Segunda meditación de Adviento 2014
“BIENAVENTURADOS LOS QUE TRABAJAN POR LA PAZ PORQUE SERÁN LLAMADOS HIJOS DE
DIOS”
La paz como tarea
Después de haber meditado, en la primera predicación, sobre la paz como don
de Dios, reflexionamos ahora sobre la paz como tarea y compromiso por el que
trabajar. Estamos llamados a imitar el ejemplo de Cristo, convirtiéndonos en
canales a través de los cuales la paz de Dios puede alcanzar a los hermanos.
Es la tarea que Jesús indica a sus discípulos cuando proclama:
“Bienaventurados los que trabajan por la paz, porque serán llamados hijos de
Dios (Mt 5, 9). El término eirenopoioi no significa los “pacíficos” (estos
pertenecen a las bienaventuranzas de los mansos, de no violentos); significa
más bien “pacificadores”, es decir, personas que trabajan por la paz.
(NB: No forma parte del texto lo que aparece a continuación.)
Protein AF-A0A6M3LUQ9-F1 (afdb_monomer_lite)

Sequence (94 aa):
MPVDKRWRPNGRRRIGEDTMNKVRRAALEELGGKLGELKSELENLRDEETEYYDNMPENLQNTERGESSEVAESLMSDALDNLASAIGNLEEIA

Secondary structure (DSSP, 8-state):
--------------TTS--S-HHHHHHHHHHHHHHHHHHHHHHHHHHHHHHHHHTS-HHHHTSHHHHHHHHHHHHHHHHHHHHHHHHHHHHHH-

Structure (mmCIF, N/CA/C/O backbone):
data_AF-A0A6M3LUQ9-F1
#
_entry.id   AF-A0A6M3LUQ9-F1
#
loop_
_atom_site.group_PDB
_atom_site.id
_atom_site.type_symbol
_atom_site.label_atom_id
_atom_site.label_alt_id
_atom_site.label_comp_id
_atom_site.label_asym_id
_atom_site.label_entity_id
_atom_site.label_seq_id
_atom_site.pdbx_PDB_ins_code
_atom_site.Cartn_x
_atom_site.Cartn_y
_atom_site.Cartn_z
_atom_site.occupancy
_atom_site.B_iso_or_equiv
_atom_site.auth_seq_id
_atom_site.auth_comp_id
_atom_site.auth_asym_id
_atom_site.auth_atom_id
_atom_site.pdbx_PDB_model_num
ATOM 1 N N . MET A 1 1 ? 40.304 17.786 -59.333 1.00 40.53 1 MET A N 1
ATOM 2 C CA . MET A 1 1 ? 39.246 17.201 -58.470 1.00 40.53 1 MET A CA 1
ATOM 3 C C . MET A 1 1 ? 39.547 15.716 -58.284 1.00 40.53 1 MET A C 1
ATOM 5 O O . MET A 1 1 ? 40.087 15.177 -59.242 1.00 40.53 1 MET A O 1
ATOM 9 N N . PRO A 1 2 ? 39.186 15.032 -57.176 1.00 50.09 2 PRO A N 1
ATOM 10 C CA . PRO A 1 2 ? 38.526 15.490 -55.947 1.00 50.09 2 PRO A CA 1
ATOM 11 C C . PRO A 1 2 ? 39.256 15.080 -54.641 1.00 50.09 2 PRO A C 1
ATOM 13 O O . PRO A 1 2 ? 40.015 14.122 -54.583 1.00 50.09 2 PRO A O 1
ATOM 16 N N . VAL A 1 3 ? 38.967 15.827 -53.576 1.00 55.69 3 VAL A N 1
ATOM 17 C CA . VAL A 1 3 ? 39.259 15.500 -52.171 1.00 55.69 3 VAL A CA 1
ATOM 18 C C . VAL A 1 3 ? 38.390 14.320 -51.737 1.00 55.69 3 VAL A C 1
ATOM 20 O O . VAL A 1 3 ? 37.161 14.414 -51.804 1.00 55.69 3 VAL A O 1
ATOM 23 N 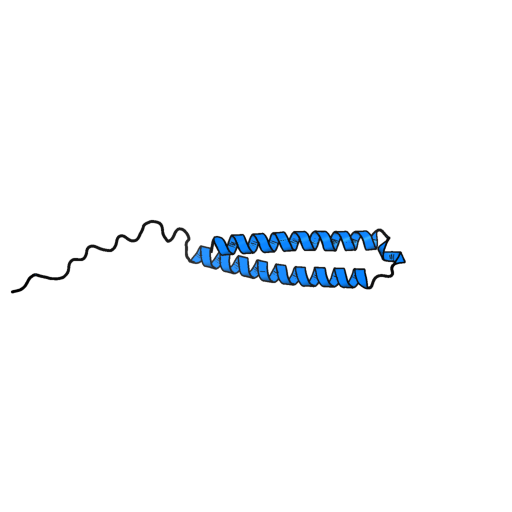N . ASP A 1 4 ? 39.023 13.232 -51.300 1.00 56.38 4 ASP A N 1
ATOM 24 C CA . ASP A 1 4 ? 38.342 12.061 -50.753 1.00 56.38 4 ASP A CA 1
ATOM 25 C C . ASP A 1 4 ? 37.627 12.433 -49.443 1.00 56.38 4 ASP A C 1
ATOM 27 O O . ASP A 1 4 ? 38.228 12.837 -48.443 1.00 56.38 4 ASP A O 1
ATOM 31 N N . LYS A 1 5 ? 36.297 12.364 -49.499 1.00 65.12 5 LYS A N 1
ATOM 32 C CA . LYS A 1 5 ? 35.367 12.583 -48.398 1.00 65.12 5 LYS A CA 1
ATOM 33 C C . LYS A 1 5 ? 34.916 11.214 -47.892 1.00 65.12 5 LYS A C 1
ATOM 35 O O . LYS A 1 5 ? 33.919 10.719 -48.410 1.00 65.12 5 LYS A O 1
ATOM 40 N N . ARG A 1 6 ? 35.540 10.668 -46.842 1.00 57.38 6 ARG A N 1
ATOM 41 C CA . ARG A 1 6 ? 34.881 9.883 -45.764 1.00 57.38 6 ARG A CA 1
ATOM 42 C C . ARG A 1 6 ? 35.904 9.220 -44.845 1.00 57.38 6 ARG A C 1
ATOM 44 O O . ARG A 1 6 ? 36.121 8.018 -44.877 1.00 57.38 6 ARG A O 1
ATOM 51 N N . TRP A 1 7 ? 36.426 9.996 -43.905 1.00 57.12 7 TRP A N 1
ATOM 52 C CA . TRP A 1 7 ? 36.793 9.430 -42.613 1.00 57.12 7 TRP A CA 1
ATOM 53 C C . TRP A 1 7 ? 36.270 10.343 -41.509 1.00 57.12 7 TRP A C 1
ATOM 55 O O . TRP A 1 7 ? 36.742 11.464 -41.332 1.00 57.12 7 TRP A O 1
ATOM 65 N N . ARG A 1 8 ? 35.235 9.885 -40.800 1.00 57.97 8 ARG A N 1
ATOM 66 C CA . ARG A 1 8 ? 34.809 10.460 -39.521 1.00 57.97 8 ARG A CA 1
ATOM 67 C C . ARG A 1 8 ? 35.171 9.429 -38.457 1.00 57.97 8 ARG A C 1
ATOM 69 O O . ARG A 1 8 ? 34.525 8.383 -38.435 1.00 57.97 8 ARG A O 1
ATOM 76 N N . PRO A 1 9 ? 36.204 9.655 -37.626 1.00 52.53 9 PRO A N 1
ATOM 77 C CA . PRO A 1 9 ? 36.539 8.697 -36.591 1.00 52.53 9 PRO A CA 1
ATOM 78 C C . PRO A 1 9 ? 35.371 8.653 -35.608 1.00 52.53 9 PRO A C 1
ATOM 80 O O . PRO A 1 9 ? 34.890 9.694 -35.159 1.00 52.53 9 PRO A O 1
ATOM 83 N N . ASN A 1 10 ? 34.903 7.429 -35.376 1.00 56.38 10 ASN A N 1
ATOM 84 C CA . ASN A 1 10 ? 33.815 7.038 -34.492 1.00 56.38 10 ASN A CA 1
ATOM 85 C C . ASN A 1 10 ? 33.565 8.029 -33.354 1.00 56.38 10 ASN A C 1
ATOM 87 O O . ASN A 1 10 ? 34.461 8.321 -32.557 1.00 56.38 10 ASN A O 1
ATOM 91 N N . GLY A 1 11 ? 32.308 8.473 -33.259 1.00 56.34 11 GLY A N 1
ATOM 92 C CA . GLY A 1 11 ? 31.780 9.112 -32.066 1.00 56.34 11 GLY A CA 1
ATOM 93 C C . GLY A 1 11 ? 32.174 8.267 -30.866 1.00 56.34 11 GLY A C 1
ATOM 94 O O . GLY A 1 11 ? 31.798 7.098 -30.765 1.00 56.34 11 GLY A O 1
ATOM 95 N N . ARG A 1 12 ? 33.005 8.847 -29.999 1.00 54.06 12 ARG A N 1
ATOM 96 C CA . ARG A 1 12 ? 33.324 8.280 -28.696 1.00 54.06 12 ARG A CA 1
ATOM 97 C C . ARG A 1 12 ? 31.977 8.071 -28.014 1.00 54.06 12 ARG A C 1
ATOM 99 O O . ARG A 1 12 ? 31.364 9.048 -27.590 1.00 54.06 12 ARG A O 1
ATOM 106 N N . ARG A 1 13 ? 31.483 6.827 -27.979 1.00 56.72 13 ARG A N 1
ATOM 107 C CA . ARG A 1 13 ? 30.393 6.454 -27.075 1.00 56.72 13 ARG A CA 1
ATOM 108 C C . ARG A 1 13 ? 30.826 6.979 -25.715 1.00 56.72 13 ARG A C 1
ATOM 110 O O . ARG A 1 13 ? 31.925 6.635 -25.279 1.00 56.72 13 ARG A O 1
ATOM 117 N N . ARG A 1 14 ? 30.046 7.887 -25.124 1.00 53.44 14 ARG A N 1
ATOM 118 C CA . ARG A 1 14 ? 30.311 8.369 -23.772 1.00 53.44 14 ARG A CA 1
ATOM 119 C C . ARG A 1 14 ? 30.328 7.130 -22.888 1.00 53.44 14 ARG A C 1
ATOM 121 O O . ARG A 1 14 ? 29.306 6.483 -22.690 1.00 53.44 14 ARG A O 1
ATOM 128 N N . ILE A 1 15 ? 31.524 6.737 -22.467 1.00 54.22 15 ILE A N 1
ATOM 129 C CA . ILE A 1 15 ? 31.725 5.674 -21.493 1.00 54.22 15 ILE A CA 1
ATOM 130 C C . ILE A 1 15 ? 31.197 6.277 -20.192 1.00 54.22 15 ILE A C 1
ATOM 132 O O . ILE A 1 15 ? 31.902 7.046 -19.548 1.00 54.22 15 ILE A O 1
ATOM 136 N N . GLY A 1 16 ? 29.911 6.071 -19.910 1.00 51.00 16 GLY A N 1
ATOM 137 C CA . GLY A 1 16 ? 29.245 6.680 -18.758 1.00 51.00 16 GLY A CA 1
ATOM 138 C C . GLY A 1 16 ? 27.720 6.772 -18.823 1.00 51.00 16 GLY A C 1
ATOM 139 O O . GLY A 1 16 ? 27.126 7.067 -17.799 1.00 51.00 16 GLY A O 1
ATOM 140 N N . GLU A 1 17 ? 27.077 6.516 -19.968 1.00 51.00 17 GLU A N 1
ATOM 141 C CA . GLU A 1 17 ? 25.631 6.782 -20.142 1.00 51.00 17 GLU A CA 1
ATOM 142 C C . GLU A 1 17 ? 24.747 5.520 -20.175 1.00 51.00 17 GLU A C 1
ATOM 144 O O . GLU A 1 17 ? 23.586 5.591 -20.546 1.00 51.00 17 GLU A O 1
ATOM 149 N N . ASP A 1 18 ? 25.292 4.363 -19.791 1.00 57.81 18 ASP A N 1
ATOM 150 C CA . ASP A 1 18 ? 24.554 3.091 -19.707 1.00 57.81 18 ASP A CA 1
ATOM 151 C C . ASP A 1 18 ? 25.108 2.300 -18.502 1.00 57.81 18 ASP A C 1
ATOM 153 O O . ASP A 1 18 ? 25.827 1.308 -18.635 1.00 57.81 18 ASP A O 1
ATOM 157 N N . THR A 1 19 ? 24.914 2.831 -17.290 1.00 61.81 19 THR A N 1
ATOM 158 C CA . THR A 1 19 ? 25.426 2.230 -16.041 1.00 61.81 19 THR A CA 1
ATOM 159 C C . THR A 1 19 ? 24.648 0.977 -15.629 1.00 61.81 19 THR A C 1
ATOM 161 O O . THR A 1 19 ? 25.166 0.165 -14.859 1.00 61.81 19 THR A O 1
ATOM 164 N N . MET A 1 20 ? 23.448 0.760 -16.182 1.00 68.31 20 MET A N 1
ATOM 165 C CA . MET A 1 20 ? 22.576 -0.361 -15.848 1.00 68.31 20 MET A CA 1
ATOM 166 C C . MET A 1 20 ? 22.275 -1.247 -17.061 1.00 68.31 20 MET A C 1
ATOM 168 O O . MET A 1 20 ? 21.919 -0.791 -18.141 1.00 68.31 20 MET A O 1
ATOM 172 N N . ASN A 1 21 ? 22.422 -2.561 -16.885 1.00 83.19 21 ASN A N 1
ATOM 173 C CA . ASN A 1 21 ? 22.071 -3.533 -17.916 1.00 83.19 21 ASN A CA 1
ATOM 174 C C . ASN A 1 21 ? 20.554 -3.483 -18.177 1.00 83.19 21 ASN A C 1
ATOM 176 O O . ASN A 1 21 ? 19.780 -3.586 -17.229 1.00 83.19 21 ASN A O 1
ATOM 180 N N . LYS A 1 22 ? 20.138 -3.415 -19.448 1.00 79.94 22 LYS A N 1
ATOM 181 C CA . LYS A 1 22 ? 18.721 -3.400 -19.866 1.00 79.94 22 LYS A CA 1
ATOM 182 C C . LYS A 1 22 ? 17.866 -4.503 -19.231 1.00 79.94 22 LYS A C 1
ATOM 184 O O . LYS A 1 22 ? 16.712 -4.264 -18.908 1.00 79.94 22 LYS A O 1
ATOM 189 N N . VAL A 1 23 ? 18.433 -5.690 -19.011 1.00 85.12 23 VAL A N 1
ATOM 190 C CA . VAL A 1 23 ? 17.761 -6.809 -18.329 1.00 85.12 23 VAL A CA 1
ATOM 191 C C . VAL A 1 23 ? 17.518 -6.494 -16.853 1.00 85.12 23 VAL A C 1
ATOM 193 O O . VAL A 1 23 ? 16.469 -6.825 -16.317 1.00 85.12 23 VAL A O 1
ATOM 196 N N . ARG A 1 24 ? 18.476 -5.839 -16.186 1.00 85.69 24 ARG A N 1
ATOM 197 C CA . ARG A 1 24 ? 18.326 -5.433 -14.783 1.00 85.69 24 ARG A CA 1
ATOM 198 C C . ARG A 1 24 ? 17.319 -4.296 -14.639 1.00 85.69 24 ARG A C 1
ATOM 200 O O . ARG A 1 24 ? 16.534 -4.342 -13.707 1.00 85.69 24 ARG A O 1
ATOM 207 N N . ARG A 1 25 ? 17.316 -3.334 -15.567 1.00 85.81 25 ARG A N 1
ATOM 208 C CA . ARG A 1 25 ? 16.300 -2.273 -15.632 1.00 85.81 25 ARG A CA 1
ATOM 209 C C . ARG A 1 25 ? 14.893 -2.857 -15.770 1.00 85.81 25 ARG A C 1
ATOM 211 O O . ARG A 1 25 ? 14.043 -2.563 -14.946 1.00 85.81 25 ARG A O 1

1. La paz de Jesús es la de César Augusto
Jesús no nos ha exhortado sólo a ser trabajadores de paz, sino que nos ha
enseñado también, con el ejemplo y la palabra, cómo se llega a ser
trabajadores de paz. Dice a sus discípulos: “Les dejo la paz, les doy mi
paz” (Jn 14, 27). En ese mismo tiempo, otro gran hombre proclamaba la paz al
mundo. En Asia menor se ha encontrado una copia del famoso “Índice de las
propias empresas” de César Augusto. En él, el emperador romano, entre las
grandes empresas realizadas por él, pone también la de haber establecido la
paz en Roma, un paz, ha escrito, “lograda entre victorias” (parta victoriis
pax) [1].
Jesús revela que existe otro modo de trabajar por la paz. También la suya es
una “paz fruto de victorias”, pero victorias sobre sí mismo, no sobre los
otros, victorias espirituales, no militares. Sobre la cruz, escribe san
Pablo, Jesús “destruyendo la enemistad en su persona” (Ef 2,16): ha
destruido la enemistad, no el enemigo, la ha destruido en sí mismo, no en
los otros.
El camino a la paz propuesto por el Evangelio no tiene sentido sólo en el
ámbito de la fe; vale también en el ámbito político. Hoy vemos claramente
que el único camino a la paz es destruir la enemistad, no el enemigo. Los
enemigos se destruyen con las armas, la enemistad con el diálogo. He leído
que alguno regañó un día a Abraham Lincoln por ser demasiado cortés con los
propios adversarios políticos y le recordó que su deber de presidente era
más bien destruirlos. Él les respondió: “¿No destruyo quizá a mis enemigos
cuando les hago mis amigos?”
Es la situación del mundo que reclama dramáticamente que se cambie el método
de Augusto con el de Cristo. ¿Qué hay en el fondo de ciertos conflictos
aparentemente insolubles, si no es precisamente la voluntad y la secreta
esperanza de llegar un día a destruir al enemigo?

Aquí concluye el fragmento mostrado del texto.